For example, I tested the program on this text file: https://github.com/kzjeef/algs4/blob/master/burrowswheelers/testfile/dickens.txt

The results:

  1. Lines count: 84583

  2. Words count: 760339

  3. Unique words count: 9206

4.1. Words AVG in sentence: 8.989264982325054

4.2. Longest sentence:

When I first peeped in at
the gate of the lifeless quadrangle, and started from the
mouldering statue becoming visible to me like its guardian ghost;
when I stole round by the back of the farm-house, and got in among
the ancient rooms, many of them with their floors and ceilings
falling, the beams and rafters hanging dangerously down, the
plaster dropping as I trod, the oaken panels stripped away, the
windows half walled up, half broken; when I discovered a gallery
commanding the old kitchen, and looked down between balustrades
upon a massive old table and benches, fearing to see I know not
what dead-alive creatures come in and seat themselves, and look up
with I know not what dreadful eyes, or lack of eyes, at me; when
all over the house I was awed by gaps and chinks where the sky
stared sorrowfully at me, where the birds passed, and the ivy
rustled, and the stains of winter weather blotched the rotten
floors; when down at the bottom of dark pits of staircase, into
which the stairs had sunk, green leaves trembled, butterflies
fluttered, and bees hummed in and out through the broken door-ways;
when encircling the whole ruin were sweet scents, and sights of
fresh green growth, and ever-renewing life, that I had never
dreamed of, - I say, when I passed into such clouded perception of
these things as my dark soul could compass, what did I know then of
Hoghton Towers?

5.1. Most popular word: [('the', 38410)]

5.2. Most popular word exclude stop words: [('said', 4253)]

  1. Longest word sequence without 'k' words:

    herself, would have been prostration, and that she would have fallen, in point of fact, a victim.'

    'Now, Dombey! - ' says the Major, resuming his discourse with great energy.

    'I beg your pardon,' interposes Cousin Feenix. 'Allow me another word. My friend Dombey will permit me to say, that if any circumstance could have added to the most infernal state of pain in which I find myself on this occasion, it would be the natural amazement of the world at my lovely and accomplished relative (as I must still beg leave to call her) being supposed to have so committed herself with a person - man with white teeth, in point of fact - of very inferior station to her husband.
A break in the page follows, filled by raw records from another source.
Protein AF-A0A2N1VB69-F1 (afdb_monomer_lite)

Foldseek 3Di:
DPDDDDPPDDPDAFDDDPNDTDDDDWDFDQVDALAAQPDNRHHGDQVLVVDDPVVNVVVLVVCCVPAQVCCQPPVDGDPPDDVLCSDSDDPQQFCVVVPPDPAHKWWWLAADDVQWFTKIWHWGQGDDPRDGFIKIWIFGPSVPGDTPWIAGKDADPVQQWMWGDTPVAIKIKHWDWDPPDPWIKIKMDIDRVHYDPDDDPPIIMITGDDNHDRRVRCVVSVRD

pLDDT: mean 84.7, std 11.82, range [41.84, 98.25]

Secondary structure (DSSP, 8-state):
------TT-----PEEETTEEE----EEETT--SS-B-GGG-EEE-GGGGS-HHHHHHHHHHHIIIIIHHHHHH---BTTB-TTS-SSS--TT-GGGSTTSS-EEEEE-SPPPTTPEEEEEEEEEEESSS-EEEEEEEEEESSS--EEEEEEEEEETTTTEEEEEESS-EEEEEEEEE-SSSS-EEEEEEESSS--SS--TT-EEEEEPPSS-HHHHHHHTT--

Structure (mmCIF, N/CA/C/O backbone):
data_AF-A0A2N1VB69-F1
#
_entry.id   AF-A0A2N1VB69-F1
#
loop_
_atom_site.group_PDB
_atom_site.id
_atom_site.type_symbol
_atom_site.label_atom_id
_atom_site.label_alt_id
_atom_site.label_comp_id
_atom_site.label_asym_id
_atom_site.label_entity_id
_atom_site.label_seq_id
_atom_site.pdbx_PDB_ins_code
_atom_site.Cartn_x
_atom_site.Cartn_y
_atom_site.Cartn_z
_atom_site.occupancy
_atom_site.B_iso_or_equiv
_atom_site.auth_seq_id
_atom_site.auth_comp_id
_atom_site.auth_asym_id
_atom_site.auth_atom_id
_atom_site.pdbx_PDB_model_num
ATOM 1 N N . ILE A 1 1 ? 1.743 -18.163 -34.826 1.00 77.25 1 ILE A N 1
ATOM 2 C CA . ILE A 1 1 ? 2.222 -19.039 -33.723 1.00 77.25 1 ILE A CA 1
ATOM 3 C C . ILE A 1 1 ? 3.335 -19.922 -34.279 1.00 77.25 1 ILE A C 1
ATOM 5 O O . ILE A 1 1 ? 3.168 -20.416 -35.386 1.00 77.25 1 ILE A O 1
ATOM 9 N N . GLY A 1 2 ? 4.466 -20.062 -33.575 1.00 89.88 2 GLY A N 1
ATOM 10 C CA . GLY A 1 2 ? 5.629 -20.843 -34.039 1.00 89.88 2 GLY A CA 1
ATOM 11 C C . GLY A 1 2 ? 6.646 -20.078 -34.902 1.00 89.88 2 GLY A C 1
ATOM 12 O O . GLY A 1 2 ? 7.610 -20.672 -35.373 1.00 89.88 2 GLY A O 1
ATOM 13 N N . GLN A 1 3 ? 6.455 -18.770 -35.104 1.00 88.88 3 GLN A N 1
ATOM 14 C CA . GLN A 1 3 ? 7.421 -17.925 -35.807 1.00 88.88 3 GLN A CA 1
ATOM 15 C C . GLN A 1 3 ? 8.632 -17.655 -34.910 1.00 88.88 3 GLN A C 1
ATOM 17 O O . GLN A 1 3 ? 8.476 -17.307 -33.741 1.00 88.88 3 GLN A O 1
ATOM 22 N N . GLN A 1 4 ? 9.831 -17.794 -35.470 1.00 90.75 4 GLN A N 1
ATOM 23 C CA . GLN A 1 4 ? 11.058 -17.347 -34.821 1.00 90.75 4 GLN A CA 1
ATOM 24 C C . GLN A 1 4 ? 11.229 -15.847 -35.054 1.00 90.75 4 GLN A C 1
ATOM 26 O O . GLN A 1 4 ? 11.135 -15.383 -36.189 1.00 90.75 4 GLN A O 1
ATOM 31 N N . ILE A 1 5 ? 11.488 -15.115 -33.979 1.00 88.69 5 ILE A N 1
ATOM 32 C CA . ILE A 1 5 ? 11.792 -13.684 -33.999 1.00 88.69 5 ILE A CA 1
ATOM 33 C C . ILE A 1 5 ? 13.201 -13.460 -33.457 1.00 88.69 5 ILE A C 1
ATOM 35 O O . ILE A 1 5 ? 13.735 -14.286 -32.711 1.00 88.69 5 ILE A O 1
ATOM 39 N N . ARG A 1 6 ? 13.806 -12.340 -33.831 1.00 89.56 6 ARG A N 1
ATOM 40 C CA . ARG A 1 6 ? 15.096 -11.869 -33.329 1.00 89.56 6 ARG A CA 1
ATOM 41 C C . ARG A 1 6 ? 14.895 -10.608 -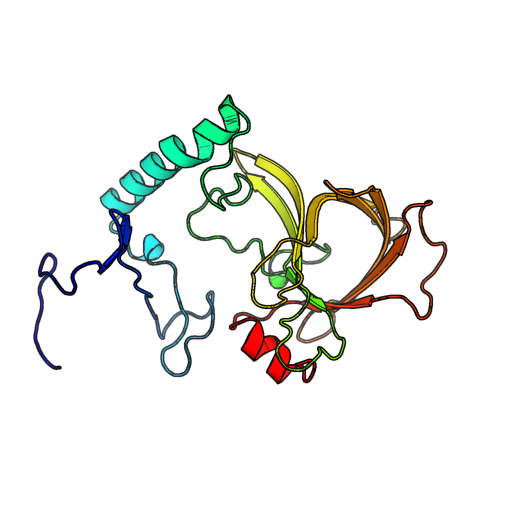32.500 1.00 89.56 6 ARG A C 1
ATOM 43 O O . ARG A 1 6 ? 13.914 -9.885 -32.655 1.00 89.56 6 ARG A O 1
ATOM 50 N N . ALA A 1 7 ? 15.847 -10.332 -31.613 1.00 82.31 7 ALA A N 1
ATOM 51 C CA . ALA A 1 7 ? 15.867 -9.067 -30.891 1.00 82.31 7 ALA A CA 1
ATOM 52 C C . ALA A 1 7 ? 15.885 -7.896 -31.891 1.00 82.31 7 ALA A C 1
ATOM 54 O O . ALA A 1 7 ? 16.742 -7.854 -32.772 1.00 82.31 7 ALA A O 1
ATOM 55 N N . GLY A 1 8 ? 14.941 -6.966 -31.737 1.00 83.00 8 GLY A N 1
ATOM 56 C CA . GLY A 1 8 ? 14.746 -5.833 -32.645 1.00 83.00 8 GLY A CA 1
ATOM 57 C C . GLY A 1 8 ? 13.650 -6.033 -33.696 1.00 83.00 8 GLY A C 1
ATOM 58 O O . GLY A 1 8 ? 13.244 -5.049 -34.311 1.00 83.00 8 GLY A O 1
ATOM 59 N N . ASP A 1 9 ? 13.127 -7.251 -33.873 1.00 85.69 9 ASP A N 1
ATOM 60 C CA . ASP A 1 9 ? 11.979 -7.471 -34.753 1.00 85.69 9 ASP A CA 1
ATOM 61 C C . ASP A 1 9 ? 10.714 -6.828 -34.148 1.00 85.69 9 ASP A 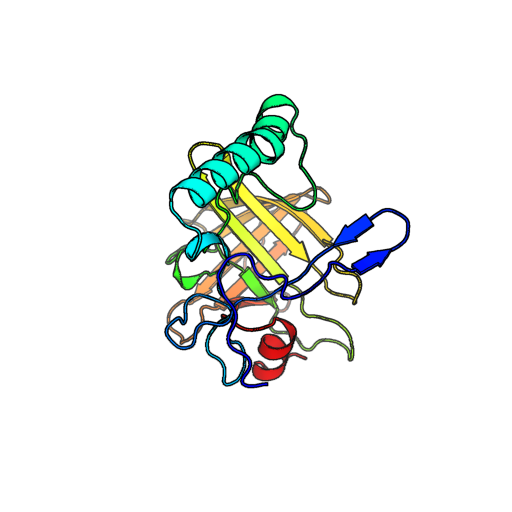C 1
ATOM 63 O O . ASP A 1 9 ? 10.457 -6.977 -32.948 1.00 85.69 9 ASP A O 1
ATOM 67 N N . PRO A 1 10 ? 9.892 -6.124 -34.949 1.00 82.25 10 PRO A N 1
ATOM 68 C CA . PRO A 1 10 ? 8.636 -5.568 -34.466 1.00 82.25 10 PRO A CA 1
ATOM 69 C C . PRO A 1 10 ? 7.649 -6.697 -34.145 1.00 82.25 10 PRO A C 1
ATOM 71 O O . PRO A 1 10 ? 7.307 -7.503 -35.009 1.00 82.25 10 PRO A O 1
ATOM 74 N N . VAL A 1 11 ? 7.171 -6.738 -32.900 1.00 77.12 11 VAL A N 1
ATOM 75 C CA . VAL A 1 11 ? 6.196 -7.742 -32.425 1.00 77.12 11 VAL A CA 1
ATOM 76 C C . VAL A 1 11 ? 4.776 -7.187 -32.298 1.00 77.12 11 VAL A C 1
ATOM 78 O O . VAL A 1 11 ? 3.809 -7.942 -32.354 1.00 77.12 11 VAL A O 1
ATOM 81 N N . CYS A 1 12 ? 4.643 -5.868 -32.165 1.00 73.19 12 CYS A N 1
ATOM 82 C CA . CYS A 1 12 ? 3.378 -5.144 -32.149 1.00 73.19 12 CYS A CA 1
ATOM 83 C C . CYS A 1 12 ? 3.619 -3.661 -32.465 1.00 73.19 12 CYS A C 1
ATOM 85 O O . CYS A 1 12 ? 4.742 -3.165 -32.352 1.00 73.19 12 CYS A O 1
ATOM 87 N N . TYR A 1 13 ? 2.553 -2.945 -32.817 1.00 74.31 13 TYR A N 1
ATOM 88 C CA . TYR A 1 13 ? 2.544 -1.487 -32.913 1.00 74.31 13 TYR A CA 1
ATOM 89 C C . TYR A 1 13 ? 1.608 -0.938 -31.838 1.00 74.31 13 TYR A C 1
ATOM 91 O O . TYR A 1 13 ? 0.558 -1.529 -31.585 1.00 74.31 13 TYR A O 1
ATOM 99 N N . GLY A 1 14 ? 1.997 0.166 -31.199 1.00 71.44 14 GLY A N 1
ATOM 100 C CA . GLY A 1 14 ? 1.143 0.843 -30.225 1.00 71.44 14 GLY A CA 1
ATOM 101 C C . GLY A 1 14 ? -0.173 1.311 -30.849 1.00 71.44 14 GLY A C 1
ATOM 102 O O . GLY A 1 14 ? -0.251 1.569 -32.053 1.00 71.44 14 GLY A O 1
ATOM 103 N N . ILE A 1 15 ? -1.209 1.428 -30.025 1.00 72.19 15 ILE A N 1
ATOM 104 C CA . ILE A 1 15 ? -2.511 1.945 -30.438 1.00 72.19 15 ILE A CA 1
ATOM 105 C C . ILE A 1 15 ? -2.481 3.469 -30.300 1.00 72.19 15 ILE A C 1
ATOM 107 O O . ILE A 1 15 ? -2.040 4.016 -29.289 1.00 72.19 15 ILE A O 1
ATOM 111 N N . GLY A 1 16 ? -2.926 4.161 -31.349 1.00 67.62 16 GLY A N 1
ATOM 112 C CA . GLY A 1 16 ? -3.092 5.609 -31.352 1.00 67.62 16 GLY A CA 1
ATOM 113 C C . GLY A 1 16 ? -4.553 6.002 -31.144 1.00 67.62 16 GLY A C 1
ATOM 114 O O . GLY A 1 16 ? -5.396 5.648 -31.966 1.00 67.62 16 GLY A O 1
ATOM 115 N N . HIS A 1 17 ? -4.850 6.794 -30.114 1.00 53.84 17 HIS A N 1
ATOM 116 C CA . HIS A 1 17 ? -6.159 7.429 -29.926 1.00 53.84 17 HIS A CA 1
ATOM 117 C C . HIS A 1 17 ? -5.988 8.937 -29.716 1.00 53.84 17 HIS A C 1
ATOM 119 O O . HIS A 1 17 ? -5.418 9.376 -28.722 1.00 53.84 17 HIS A O 1
ATOM 125 N N . GLY A 1 18 ? -6.469 9.749 -30.666 1.00 51.00 18 GLY A N 1
ATOM 126 C CA . GLY A 1 18 ? -6.576 11.206 -30.491 1.00 51.00 18 GLY A CA 1
ATOM 127 C C . GLY A 1 18 ? -5.262 11.940 -30.187 1.00 51.00 18 GLY A C 1
ATOM 128 O O . GLY A 1 18 ? -5.274 12.906 -29.434 1.00 51.00 18 GLY A O 1
ATOM 129 N N . GLY A 1 19 ? -4.131 11.487 -30.740 1.00 60.50 19 GLY A N 1
ATOM 130 C CA . GLY A 1 19 ? -2.810 12.092 -30.505 1.00 60.50 19 GLY A CA 1
ATOM 131 C C . GLY A 1 19 ? -2.008 11.475 -29.353 1.00 60.50 19 GLY A C 1
ATOM 132 O O . GLY A 1 19 ? -0.851 11.843 -29.174 1.00 60.50 19 GLY A O 1
ATOM 133 N N . MET A 1 20 ? -2.568 10.509 -28.620 1.00 51.91 20 MET A N 1
ATOM 134 C CA . MET A 1 20 ? -1.830 9.679 -27.664 1.00 51.91 20 MET A CA 1
ATOM 135 C C . MET A 1 20 ? -1.450 8.348 -28.315 1.00 51.91 20 MET A C 1
ATOM 137 O O . MET A 1 20 ? -2.284 7.729 -28.975 1.00 51.91 20 MET A O 1
ATOM 141 N N . GLN A 1 21 ? -0.199 7.920 -28.141 1.00 64.19 21 GLN A N 1
ATOM 142 C CA . GLN A 1 21 ? 0.279 6.591 -28.524 1.00 64.19 21 GLN A CA 1
ATOM 143 C C . GLN A 1 21 ? 0.568 5.804 -27.247 1.00 64.19 21 GLN A C 1
ATOM 145 O O . GLN A 1 21 ? 1.360 6.262 -26.424 1.00 64.19 21 GLN A O 1
ATOM 150 N N . SER A 1 22 ? -0.053 4.637 -27.084 1.00 63.53 22 SER A N 1
ATOM 151 C CA . SER A 1 22 ? 0.261 3.710 -25.996 1.00 63.53 22 SER A CA 1
ATOM 152 C C . SER A 1 22 ? 0.606 2.330 -26.545 1.00 63.53 22 SER A C 1
ATOM 154 O O . SER A 1 22 ? 0.067 1.872 -27.552 1.00 63.53 22 SER A O 1
ATOM 156 N N . ALA A 1 23 ? 1.544 1.663 -25.885 1.00 66.12 23 ALA A N 1
ATOM 157 C CA . ALA A 1 23 ? 1.798 0.245 -26.065 1.00 66.12 23 ALA A CA 1
ATOM 158 C C . ALA A 1 23 ? 1.816 -0.368 -24.669 1.00 66.12 23 ALA A C 1
ATOM 160 O O . ALA A 1 23 ? 2.771 -0.183 -23.918 1.00 66.12 23 ALA A O 1
ATOM 161 N N . GLU A 1 24 ? 0.730 -1.042 -24.315 1.00 71.69 24 GLU A N 1
ATOM 162 C CA . GLU A 1 24 ? 0.621 -1.770 -23.059 1.00 71.69 24 GLU A CA 1
ATOM 163 C C . GLU A 1 24 ? 0.978 -3.225 -23.324 1.00 71.69 24 GLU A C 1
ATOM 165 O O . GLU A 1 24 ? 0.418 -3.877 -24.206 1.00 71.69 24 GLU A O 1
ATOM 170 N N . PHE A 1 25 ? 1.946 -3.730 -22.575 1.00 75.38 25 PHE A N 1
ATOM 171 C CA . PHE A 1 25 ? 2.286 -5.139 -22.584 1.00 75.38 25 PHE A CA 1
ATOM 172 C C . PHE A 1 25 ? 2.571 -5.582 -21.158 1.00 75.38 25 PHE A C 1
ATOM 174 O O . PHE A 1 25 ? 3.061 -4.814 -20.332 1.00 75.38 25 PHE A O 1
ATOM 181 N N . MET A 1 26 ? 2.261 -6.842 -20.886 1.00 77.12 26 MET A N 1
ATOM 182 C CA . MET A 1 26 ? 2.534 -7.490 -19.615 1.00 77.12 26 MET A CA 1
ATOM 183 C C . MET A 1 26 ? 3.531 -8.616 -19.857 1.00 77.12 26 MET A C 1
ATOM 185 O O . MET A 1 26 ? 3.450 -9.319 -20.867 1.00 77.12 26 MET A O 1
ATOM 189 N N . LEU A 1 27 ? 4.482 -8.773 -18.940 1.00 85.69 27 LEU A N 1
ATOM 190 C CA . LEU A 1 27 ? 5.410 -9.893 -18.945 1.00 85.69 27 LEU A CA 1
ATOM 191 C C . LEU A 1 27 ? 4.977 -10.891 -17.874 1.00 85.69 27 LEU A C 1
ATOM 193 O O . LEU A 1 27 ? 4.819 -10.515 -16.716 1.00 85.69 27 LEU A O 1
ATOM 197 N N . ASN A 1 28 ? 4.826 -12.155 -18.270 1.00 88.50 28 ASN A N 1
ATOM 198 C CA . ASN A 1 28 ? 4.530 -13.258 -17.362 1.00 88.50 28 ASN A CA 1
ATOM 199 C C . ASN A 1 28 ? 5.758 -14.157 -17.249 1.00 88.50 28 ASN A C 1
ATOM 201 O O . ASN A 1 28 ? 6.266 -14.627 -18.270 1.00 88.50 28 ASN A O 1
ATOM 205 N N . ASP A 1 29 ? 6.201 -14.431 -16.024 1.00 87.56 29 ASP A N 1
ATOM 206 C CA . ASP A 1 29 ? 7.255 -15.410 -15.757 1.00 87.56 29 ASP A CA 1
ATOM 207 C C . ASP A 1 29 ? 6.730 -16.531 -14.855 1.00 87.56 29 ASP A C 1
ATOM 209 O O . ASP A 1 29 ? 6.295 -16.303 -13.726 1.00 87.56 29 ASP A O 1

But while I must, rather peremptorily, request my friend Dombey not to criminate my lovely and accomplished relative until her criminality is perfectly established, I beg to assure my friend Dombey that the family I represent, and which is now almost extinct (devilish sad reflection for a man), will interpose no obstacle in his way, and will be happy to assent to any honourable course of proceeding, with a view to the future, that he may point out. I trust my friend Dombey will give me credit for the intentions by which I am animated in this very melancholy affair, and - a - in point of fact, I am not aware that I need trouble my friend Dombey with any further observations.'

    Mr Dombey bows, without raising his eyes, and is silent.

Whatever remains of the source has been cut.